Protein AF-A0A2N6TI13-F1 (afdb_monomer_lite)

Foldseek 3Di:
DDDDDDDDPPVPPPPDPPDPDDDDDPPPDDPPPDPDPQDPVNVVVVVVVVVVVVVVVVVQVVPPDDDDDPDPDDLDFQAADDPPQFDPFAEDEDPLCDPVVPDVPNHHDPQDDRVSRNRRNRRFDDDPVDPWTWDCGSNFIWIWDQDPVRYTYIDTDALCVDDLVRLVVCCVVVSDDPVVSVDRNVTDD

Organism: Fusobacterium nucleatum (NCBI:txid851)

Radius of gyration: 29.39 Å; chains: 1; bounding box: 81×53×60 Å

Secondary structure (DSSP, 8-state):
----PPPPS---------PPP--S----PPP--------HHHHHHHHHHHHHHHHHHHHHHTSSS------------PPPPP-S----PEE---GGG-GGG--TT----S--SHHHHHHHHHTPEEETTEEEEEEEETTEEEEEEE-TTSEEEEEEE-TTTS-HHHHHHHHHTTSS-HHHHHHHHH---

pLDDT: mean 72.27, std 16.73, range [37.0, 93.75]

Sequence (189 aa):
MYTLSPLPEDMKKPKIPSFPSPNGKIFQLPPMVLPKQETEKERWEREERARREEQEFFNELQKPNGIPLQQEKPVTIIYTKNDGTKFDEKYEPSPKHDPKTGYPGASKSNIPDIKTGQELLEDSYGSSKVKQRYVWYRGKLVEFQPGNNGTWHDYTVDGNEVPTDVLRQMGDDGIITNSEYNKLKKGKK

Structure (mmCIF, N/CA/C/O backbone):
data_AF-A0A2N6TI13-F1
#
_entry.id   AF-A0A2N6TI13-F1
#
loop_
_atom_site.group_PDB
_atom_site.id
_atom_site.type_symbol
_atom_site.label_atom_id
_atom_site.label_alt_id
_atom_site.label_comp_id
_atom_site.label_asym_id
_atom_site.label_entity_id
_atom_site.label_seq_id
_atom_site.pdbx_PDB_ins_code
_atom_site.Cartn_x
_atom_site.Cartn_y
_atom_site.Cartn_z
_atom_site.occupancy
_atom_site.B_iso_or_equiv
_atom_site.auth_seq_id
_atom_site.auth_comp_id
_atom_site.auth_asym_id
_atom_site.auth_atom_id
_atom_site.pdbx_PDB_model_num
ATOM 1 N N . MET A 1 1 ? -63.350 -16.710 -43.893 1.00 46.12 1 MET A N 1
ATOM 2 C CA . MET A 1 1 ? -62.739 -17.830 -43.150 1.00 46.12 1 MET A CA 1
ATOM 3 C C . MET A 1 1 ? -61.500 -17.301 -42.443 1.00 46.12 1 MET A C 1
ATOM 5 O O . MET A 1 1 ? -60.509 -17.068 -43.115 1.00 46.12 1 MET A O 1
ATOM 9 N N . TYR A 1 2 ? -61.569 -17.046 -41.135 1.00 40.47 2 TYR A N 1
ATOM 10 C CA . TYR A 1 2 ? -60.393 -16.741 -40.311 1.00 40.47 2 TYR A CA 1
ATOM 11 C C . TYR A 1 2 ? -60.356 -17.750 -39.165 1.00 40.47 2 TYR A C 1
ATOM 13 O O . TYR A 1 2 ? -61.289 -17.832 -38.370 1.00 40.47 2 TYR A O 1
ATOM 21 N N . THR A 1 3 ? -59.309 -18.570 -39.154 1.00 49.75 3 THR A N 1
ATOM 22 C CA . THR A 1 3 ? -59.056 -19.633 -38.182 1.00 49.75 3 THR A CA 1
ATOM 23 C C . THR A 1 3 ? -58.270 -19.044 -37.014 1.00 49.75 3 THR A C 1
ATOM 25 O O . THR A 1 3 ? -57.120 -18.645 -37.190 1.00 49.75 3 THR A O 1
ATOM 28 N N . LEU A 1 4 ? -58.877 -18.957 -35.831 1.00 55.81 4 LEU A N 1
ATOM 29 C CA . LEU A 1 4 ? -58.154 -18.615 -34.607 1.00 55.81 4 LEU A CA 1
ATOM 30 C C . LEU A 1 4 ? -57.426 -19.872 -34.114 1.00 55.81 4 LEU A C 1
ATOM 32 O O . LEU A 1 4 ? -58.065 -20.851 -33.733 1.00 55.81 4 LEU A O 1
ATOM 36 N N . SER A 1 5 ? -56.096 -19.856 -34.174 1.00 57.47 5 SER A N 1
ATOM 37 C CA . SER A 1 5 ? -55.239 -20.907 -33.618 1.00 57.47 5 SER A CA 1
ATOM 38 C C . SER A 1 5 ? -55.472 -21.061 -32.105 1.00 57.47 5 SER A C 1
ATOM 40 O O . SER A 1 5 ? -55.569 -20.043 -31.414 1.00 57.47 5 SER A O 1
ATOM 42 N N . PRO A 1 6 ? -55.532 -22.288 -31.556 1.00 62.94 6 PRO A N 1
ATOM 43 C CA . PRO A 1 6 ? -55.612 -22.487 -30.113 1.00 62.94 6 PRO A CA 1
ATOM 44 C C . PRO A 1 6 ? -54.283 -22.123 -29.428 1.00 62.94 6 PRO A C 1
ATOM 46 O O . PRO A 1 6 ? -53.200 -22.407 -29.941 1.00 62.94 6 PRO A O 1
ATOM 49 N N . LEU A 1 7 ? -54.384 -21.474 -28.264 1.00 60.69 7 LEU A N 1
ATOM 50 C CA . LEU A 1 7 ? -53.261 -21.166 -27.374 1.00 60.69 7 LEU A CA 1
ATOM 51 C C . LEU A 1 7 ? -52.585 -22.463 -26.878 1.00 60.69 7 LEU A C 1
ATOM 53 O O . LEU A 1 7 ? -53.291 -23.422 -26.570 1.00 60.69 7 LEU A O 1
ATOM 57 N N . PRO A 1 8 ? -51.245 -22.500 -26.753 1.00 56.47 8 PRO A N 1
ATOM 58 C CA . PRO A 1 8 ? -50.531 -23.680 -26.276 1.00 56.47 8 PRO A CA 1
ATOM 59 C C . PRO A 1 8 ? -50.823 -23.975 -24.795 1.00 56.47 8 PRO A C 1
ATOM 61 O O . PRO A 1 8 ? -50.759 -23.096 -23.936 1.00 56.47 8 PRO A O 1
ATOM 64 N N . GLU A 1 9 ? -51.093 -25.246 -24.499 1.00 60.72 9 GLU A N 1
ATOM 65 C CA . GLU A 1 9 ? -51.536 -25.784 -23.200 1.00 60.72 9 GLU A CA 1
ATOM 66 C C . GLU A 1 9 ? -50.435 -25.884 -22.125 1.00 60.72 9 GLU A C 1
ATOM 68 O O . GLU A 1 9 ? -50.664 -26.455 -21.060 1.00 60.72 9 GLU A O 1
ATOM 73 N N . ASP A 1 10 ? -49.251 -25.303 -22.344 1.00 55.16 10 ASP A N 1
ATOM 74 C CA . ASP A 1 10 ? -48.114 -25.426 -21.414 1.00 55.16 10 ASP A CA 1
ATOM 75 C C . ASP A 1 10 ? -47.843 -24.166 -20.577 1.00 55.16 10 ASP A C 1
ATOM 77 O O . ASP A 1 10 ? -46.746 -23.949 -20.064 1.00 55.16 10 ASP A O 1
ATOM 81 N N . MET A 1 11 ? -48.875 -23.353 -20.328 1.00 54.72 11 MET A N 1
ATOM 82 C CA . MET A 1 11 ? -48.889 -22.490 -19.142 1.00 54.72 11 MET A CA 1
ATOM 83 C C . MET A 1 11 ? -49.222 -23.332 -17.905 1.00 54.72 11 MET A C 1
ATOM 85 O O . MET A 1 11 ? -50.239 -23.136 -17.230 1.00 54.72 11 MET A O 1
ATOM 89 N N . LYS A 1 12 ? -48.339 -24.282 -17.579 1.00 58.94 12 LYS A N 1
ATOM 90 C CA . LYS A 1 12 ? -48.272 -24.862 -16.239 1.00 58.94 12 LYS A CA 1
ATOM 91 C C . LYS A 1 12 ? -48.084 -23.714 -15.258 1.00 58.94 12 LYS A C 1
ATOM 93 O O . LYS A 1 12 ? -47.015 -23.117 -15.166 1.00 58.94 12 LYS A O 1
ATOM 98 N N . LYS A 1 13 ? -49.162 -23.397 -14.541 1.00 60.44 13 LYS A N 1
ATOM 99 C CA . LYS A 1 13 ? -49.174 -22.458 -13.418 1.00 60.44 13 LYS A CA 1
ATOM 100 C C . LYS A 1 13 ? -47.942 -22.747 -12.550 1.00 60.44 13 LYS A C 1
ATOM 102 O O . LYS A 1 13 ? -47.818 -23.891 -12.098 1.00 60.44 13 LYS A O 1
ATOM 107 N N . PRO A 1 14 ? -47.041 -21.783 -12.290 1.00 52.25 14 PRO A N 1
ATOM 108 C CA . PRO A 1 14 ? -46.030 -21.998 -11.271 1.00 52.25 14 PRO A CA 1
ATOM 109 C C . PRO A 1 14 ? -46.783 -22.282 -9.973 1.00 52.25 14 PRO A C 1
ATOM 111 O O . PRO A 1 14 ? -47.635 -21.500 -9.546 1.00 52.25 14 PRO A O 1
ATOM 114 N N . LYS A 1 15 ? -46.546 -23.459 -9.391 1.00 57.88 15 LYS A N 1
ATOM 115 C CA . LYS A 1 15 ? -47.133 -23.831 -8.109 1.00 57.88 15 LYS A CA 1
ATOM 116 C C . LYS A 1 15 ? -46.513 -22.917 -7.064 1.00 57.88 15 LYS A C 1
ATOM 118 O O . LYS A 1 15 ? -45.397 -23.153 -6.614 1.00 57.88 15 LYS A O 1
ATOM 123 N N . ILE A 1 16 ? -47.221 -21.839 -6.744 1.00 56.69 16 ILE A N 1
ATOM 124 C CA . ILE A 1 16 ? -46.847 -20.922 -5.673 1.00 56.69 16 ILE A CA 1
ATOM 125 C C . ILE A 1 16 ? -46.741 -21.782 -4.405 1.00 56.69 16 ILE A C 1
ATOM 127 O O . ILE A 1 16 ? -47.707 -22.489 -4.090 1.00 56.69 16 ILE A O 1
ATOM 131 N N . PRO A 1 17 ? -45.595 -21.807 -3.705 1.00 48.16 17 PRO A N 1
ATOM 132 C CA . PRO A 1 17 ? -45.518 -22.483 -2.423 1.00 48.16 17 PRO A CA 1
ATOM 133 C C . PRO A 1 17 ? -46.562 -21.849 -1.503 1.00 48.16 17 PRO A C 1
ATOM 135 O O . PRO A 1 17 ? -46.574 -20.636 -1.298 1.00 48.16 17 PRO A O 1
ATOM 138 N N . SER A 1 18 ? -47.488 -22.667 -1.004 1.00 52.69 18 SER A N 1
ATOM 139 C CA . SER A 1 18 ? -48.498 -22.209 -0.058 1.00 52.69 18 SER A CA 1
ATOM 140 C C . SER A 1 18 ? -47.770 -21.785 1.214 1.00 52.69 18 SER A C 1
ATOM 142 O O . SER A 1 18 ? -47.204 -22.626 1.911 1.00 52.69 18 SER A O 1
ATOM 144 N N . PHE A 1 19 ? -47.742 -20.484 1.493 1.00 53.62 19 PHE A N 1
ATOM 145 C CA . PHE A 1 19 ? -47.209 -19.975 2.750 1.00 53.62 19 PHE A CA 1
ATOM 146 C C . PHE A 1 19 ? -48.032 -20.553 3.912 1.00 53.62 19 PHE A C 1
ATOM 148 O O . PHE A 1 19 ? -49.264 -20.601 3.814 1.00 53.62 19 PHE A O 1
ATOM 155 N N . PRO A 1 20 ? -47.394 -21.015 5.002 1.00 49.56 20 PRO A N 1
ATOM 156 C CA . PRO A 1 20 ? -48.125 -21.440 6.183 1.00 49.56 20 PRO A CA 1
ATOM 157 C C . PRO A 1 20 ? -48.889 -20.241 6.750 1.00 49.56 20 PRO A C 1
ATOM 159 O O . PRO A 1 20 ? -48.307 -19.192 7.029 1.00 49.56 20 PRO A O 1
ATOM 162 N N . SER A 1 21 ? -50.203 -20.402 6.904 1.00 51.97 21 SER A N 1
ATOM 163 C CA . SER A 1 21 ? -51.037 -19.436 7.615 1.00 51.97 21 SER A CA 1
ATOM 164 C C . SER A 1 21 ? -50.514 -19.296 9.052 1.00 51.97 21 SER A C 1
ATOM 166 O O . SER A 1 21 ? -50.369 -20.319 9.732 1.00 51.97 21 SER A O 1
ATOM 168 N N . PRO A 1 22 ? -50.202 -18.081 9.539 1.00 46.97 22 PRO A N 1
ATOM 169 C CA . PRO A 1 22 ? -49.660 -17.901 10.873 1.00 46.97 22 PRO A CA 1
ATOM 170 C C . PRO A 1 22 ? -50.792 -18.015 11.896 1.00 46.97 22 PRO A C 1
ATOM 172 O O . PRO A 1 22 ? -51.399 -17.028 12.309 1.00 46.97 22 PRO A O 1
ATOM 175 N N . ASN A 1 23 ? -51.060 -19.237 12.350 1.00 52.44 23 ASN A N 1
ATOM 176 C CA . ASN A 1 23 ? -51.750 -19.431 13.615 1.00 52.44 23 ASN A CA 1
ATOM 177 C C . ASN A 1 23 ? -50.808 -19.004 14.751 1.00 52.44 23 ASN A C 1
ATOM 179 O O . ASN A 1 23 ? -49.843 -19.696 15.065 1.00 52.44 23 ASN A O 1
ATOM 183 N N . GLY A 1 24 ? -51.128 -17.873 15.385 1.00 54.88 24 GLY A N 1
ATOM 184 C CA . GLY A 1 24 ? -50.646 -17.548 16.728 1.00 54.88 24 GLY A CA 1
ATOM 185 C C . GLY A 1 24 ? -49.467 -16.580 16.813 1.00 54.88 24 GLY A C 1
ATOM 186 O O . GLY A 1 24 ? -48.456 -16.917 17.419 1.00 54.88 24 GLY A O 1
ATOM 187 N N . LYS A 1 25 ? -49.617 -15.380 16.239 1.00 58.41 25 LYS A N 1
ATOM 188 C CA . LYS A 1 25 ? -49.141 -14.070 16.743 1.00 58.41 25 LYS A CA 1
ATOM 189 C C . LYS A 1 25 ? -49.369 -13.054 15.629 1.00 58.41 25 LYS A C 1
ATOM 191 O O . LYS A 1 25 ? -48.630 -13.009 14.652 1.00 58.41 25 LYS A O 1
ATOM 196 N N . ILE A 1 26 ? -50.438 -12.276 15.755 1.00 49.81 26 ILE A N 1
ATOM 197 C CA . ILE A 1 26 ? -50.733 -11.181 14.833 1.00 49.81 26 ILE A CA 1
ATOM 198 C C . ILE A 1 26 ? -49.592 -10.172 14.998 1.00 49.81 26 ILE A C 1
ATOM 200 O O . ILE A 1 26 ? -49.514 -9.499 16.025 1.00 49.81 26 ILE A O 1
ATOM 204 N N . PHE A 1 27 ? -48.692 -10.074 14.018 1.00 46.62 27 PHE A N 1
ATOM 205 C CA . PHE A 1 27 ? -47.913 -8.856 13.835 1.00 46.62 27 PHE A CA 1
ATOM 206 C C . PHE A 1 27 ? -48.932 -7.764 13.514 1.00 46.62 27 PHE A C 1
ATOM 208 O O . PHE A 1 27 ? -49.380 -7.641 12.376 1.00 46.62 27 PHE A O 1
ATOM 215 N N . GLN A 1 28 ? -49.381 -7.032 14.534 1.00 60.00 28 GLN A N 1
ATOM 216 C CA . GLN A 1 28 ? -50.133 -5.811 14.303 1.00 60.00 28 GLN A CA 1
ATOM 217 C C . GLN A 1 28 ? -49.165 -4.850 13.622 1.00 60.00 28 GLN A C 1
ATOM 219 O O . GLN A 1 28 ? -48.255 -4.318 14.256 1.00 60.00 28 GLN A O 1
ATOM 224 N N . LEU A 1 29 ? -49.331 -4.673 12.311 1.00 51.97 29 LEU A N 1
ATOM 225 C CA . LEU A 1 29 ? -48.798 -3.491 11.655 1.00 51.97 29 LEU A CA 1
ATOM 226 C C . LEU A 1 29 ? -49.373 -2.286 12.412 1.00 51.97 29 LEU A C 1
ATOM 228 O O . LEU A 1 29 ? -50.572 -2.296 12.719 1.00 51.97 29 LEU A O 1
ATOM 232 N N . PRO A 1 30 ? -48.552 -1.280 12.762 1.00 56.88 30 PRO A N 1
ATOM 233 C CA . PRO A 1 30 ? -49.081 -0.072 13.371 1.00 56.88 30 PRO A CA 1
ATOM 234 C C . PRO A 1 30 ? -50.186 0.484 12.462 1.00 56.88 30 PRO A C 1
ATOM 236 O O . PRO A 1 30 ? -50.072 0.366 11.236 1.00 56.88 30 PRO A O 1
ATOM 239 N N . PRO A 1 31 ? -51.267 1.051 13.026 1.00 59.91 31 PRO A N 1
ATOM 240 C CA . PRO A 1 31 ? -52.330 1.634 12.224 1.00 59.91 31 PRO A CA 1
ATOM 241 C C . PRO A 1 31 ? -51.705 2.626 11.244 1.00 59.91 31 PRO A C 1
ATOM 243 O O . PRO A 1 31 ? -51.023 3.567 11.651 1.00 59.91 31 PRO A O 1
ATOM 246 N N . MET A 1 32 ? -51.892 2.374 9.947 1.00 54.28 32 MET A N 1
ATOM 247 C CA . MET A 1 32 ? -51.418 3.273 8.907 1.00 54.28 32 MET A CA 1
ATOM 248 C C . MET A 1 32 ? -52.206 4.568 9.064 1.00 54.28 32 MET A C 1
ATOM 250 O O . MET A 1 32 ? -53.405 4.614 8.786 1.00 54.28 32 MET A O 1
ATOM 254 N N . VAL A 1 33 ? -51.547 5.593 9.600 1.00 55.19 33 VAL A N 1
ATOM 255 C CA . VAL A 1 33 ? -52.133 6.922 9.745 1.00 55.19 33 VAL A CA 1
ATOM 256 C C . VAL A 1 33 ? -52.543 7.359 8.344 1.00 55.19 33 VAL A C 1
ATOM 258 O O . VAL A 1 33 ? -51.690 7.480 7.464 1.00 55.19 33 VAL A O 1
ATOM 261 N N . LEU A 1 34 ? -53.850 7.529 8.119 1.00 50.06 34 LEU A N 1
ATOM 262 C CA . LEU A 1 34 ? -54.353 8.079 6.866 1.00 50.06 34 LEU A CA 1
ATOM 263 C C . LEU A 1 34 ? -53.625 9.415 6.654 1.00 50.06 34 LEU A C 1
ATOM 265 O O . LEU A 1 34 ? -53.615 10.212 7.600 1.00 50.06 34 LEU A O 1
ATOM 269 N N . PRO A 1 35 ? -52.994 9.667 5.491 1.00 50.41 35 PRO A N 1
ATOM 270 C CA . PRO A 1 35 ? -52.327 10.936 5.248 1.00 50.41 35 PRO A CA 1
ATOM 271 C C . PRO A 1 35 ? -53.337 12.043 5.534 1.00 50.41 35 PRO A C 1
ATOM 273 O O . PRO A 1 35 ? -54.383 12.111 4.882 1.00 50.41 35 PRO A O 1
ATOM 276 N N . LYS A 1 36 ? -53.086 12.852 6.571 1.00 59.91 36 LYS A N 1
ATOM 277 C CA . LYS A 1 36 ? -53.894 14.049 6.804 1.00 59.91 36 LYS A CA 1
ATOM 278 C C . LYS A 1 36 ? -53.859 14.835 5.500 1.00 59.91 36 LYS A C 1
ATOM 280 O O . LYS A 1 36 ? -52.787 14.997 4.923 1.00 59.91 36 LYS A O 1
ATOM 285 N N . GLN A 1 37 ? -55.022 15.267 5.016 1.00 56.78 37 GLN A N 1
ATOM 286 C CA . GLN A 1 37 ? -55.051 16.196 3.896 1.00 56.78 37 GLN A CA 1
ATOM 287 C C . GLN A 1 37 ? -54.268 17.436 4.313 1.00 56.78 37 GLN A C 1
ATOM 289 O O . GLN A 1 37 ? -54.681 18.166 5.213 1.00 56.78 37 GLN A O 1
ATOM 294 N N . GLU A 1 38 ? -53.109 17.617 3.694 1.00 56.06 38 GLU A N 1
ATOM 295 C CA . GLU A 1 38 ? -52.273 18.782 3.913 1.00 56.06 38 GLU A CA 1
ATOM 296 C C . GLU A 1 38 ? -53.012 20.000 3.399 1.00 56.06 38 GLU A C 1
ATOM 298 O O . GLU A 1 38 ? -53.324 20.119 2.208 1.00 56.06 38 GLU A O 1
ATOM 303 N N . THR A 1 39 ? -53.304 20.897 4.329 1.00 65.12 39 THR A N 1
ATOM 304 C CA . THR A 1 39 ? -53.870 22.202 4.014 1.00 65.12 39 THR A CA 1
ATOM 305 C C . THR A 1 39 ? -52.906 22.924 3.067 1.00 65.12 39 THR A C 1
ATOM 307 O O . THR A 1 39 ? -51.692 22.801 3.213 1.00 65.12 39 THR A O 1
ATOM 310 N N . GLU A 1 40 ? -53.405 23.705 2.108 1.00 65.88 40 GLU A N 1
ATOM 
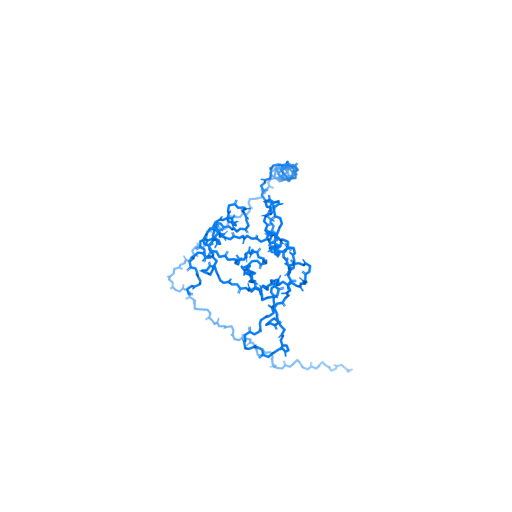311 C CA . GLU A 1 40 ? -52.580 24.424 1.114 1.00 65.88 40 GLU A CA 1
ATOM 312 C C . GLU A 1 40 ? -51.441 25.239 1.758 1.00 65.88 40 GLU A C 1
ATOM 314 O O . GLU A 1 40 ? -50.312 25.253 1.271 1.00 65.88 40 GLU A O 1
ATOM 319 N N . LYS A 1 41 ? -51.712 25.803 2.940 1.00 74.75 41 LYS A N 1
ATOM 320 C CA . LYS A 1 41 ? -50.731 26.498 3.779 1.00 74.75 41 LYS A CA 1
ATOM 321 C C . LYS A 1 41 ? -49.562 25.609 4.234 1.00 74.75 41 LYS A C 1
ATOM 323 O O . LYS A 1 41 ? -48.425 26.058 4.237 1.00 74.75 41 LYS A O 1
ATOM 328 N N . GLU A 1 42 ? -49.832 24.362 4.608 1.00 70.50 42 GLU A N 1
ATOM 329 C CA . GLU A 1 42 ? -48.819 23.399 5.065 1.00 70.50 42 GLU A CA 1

[Try it]
After locating the line with "ATOM 273 O O" above, return that line and every later line through the one with "ATOM 278 C C", word for word and with nothing else.

[Output]
ATOM 273 O O . PRO A 1 35 ? -54.383 12.111 4.882 1.00 50.41 35 PRO A O 1
ATOM 276 N N . LYS A 1 36 ? -53.086 12.852 6.571 1.00 59.91 36 LYS A N 1
ATOM 277 C CA . LYS A 1 36 ? -53.894 14.049 6.804 1.00 59.91 36 LYS A CA 1
ATOM 278 C C . LYS A 1 36 ? -53.859 14.835 5.500 1.00 59.91 36 LYS A C 1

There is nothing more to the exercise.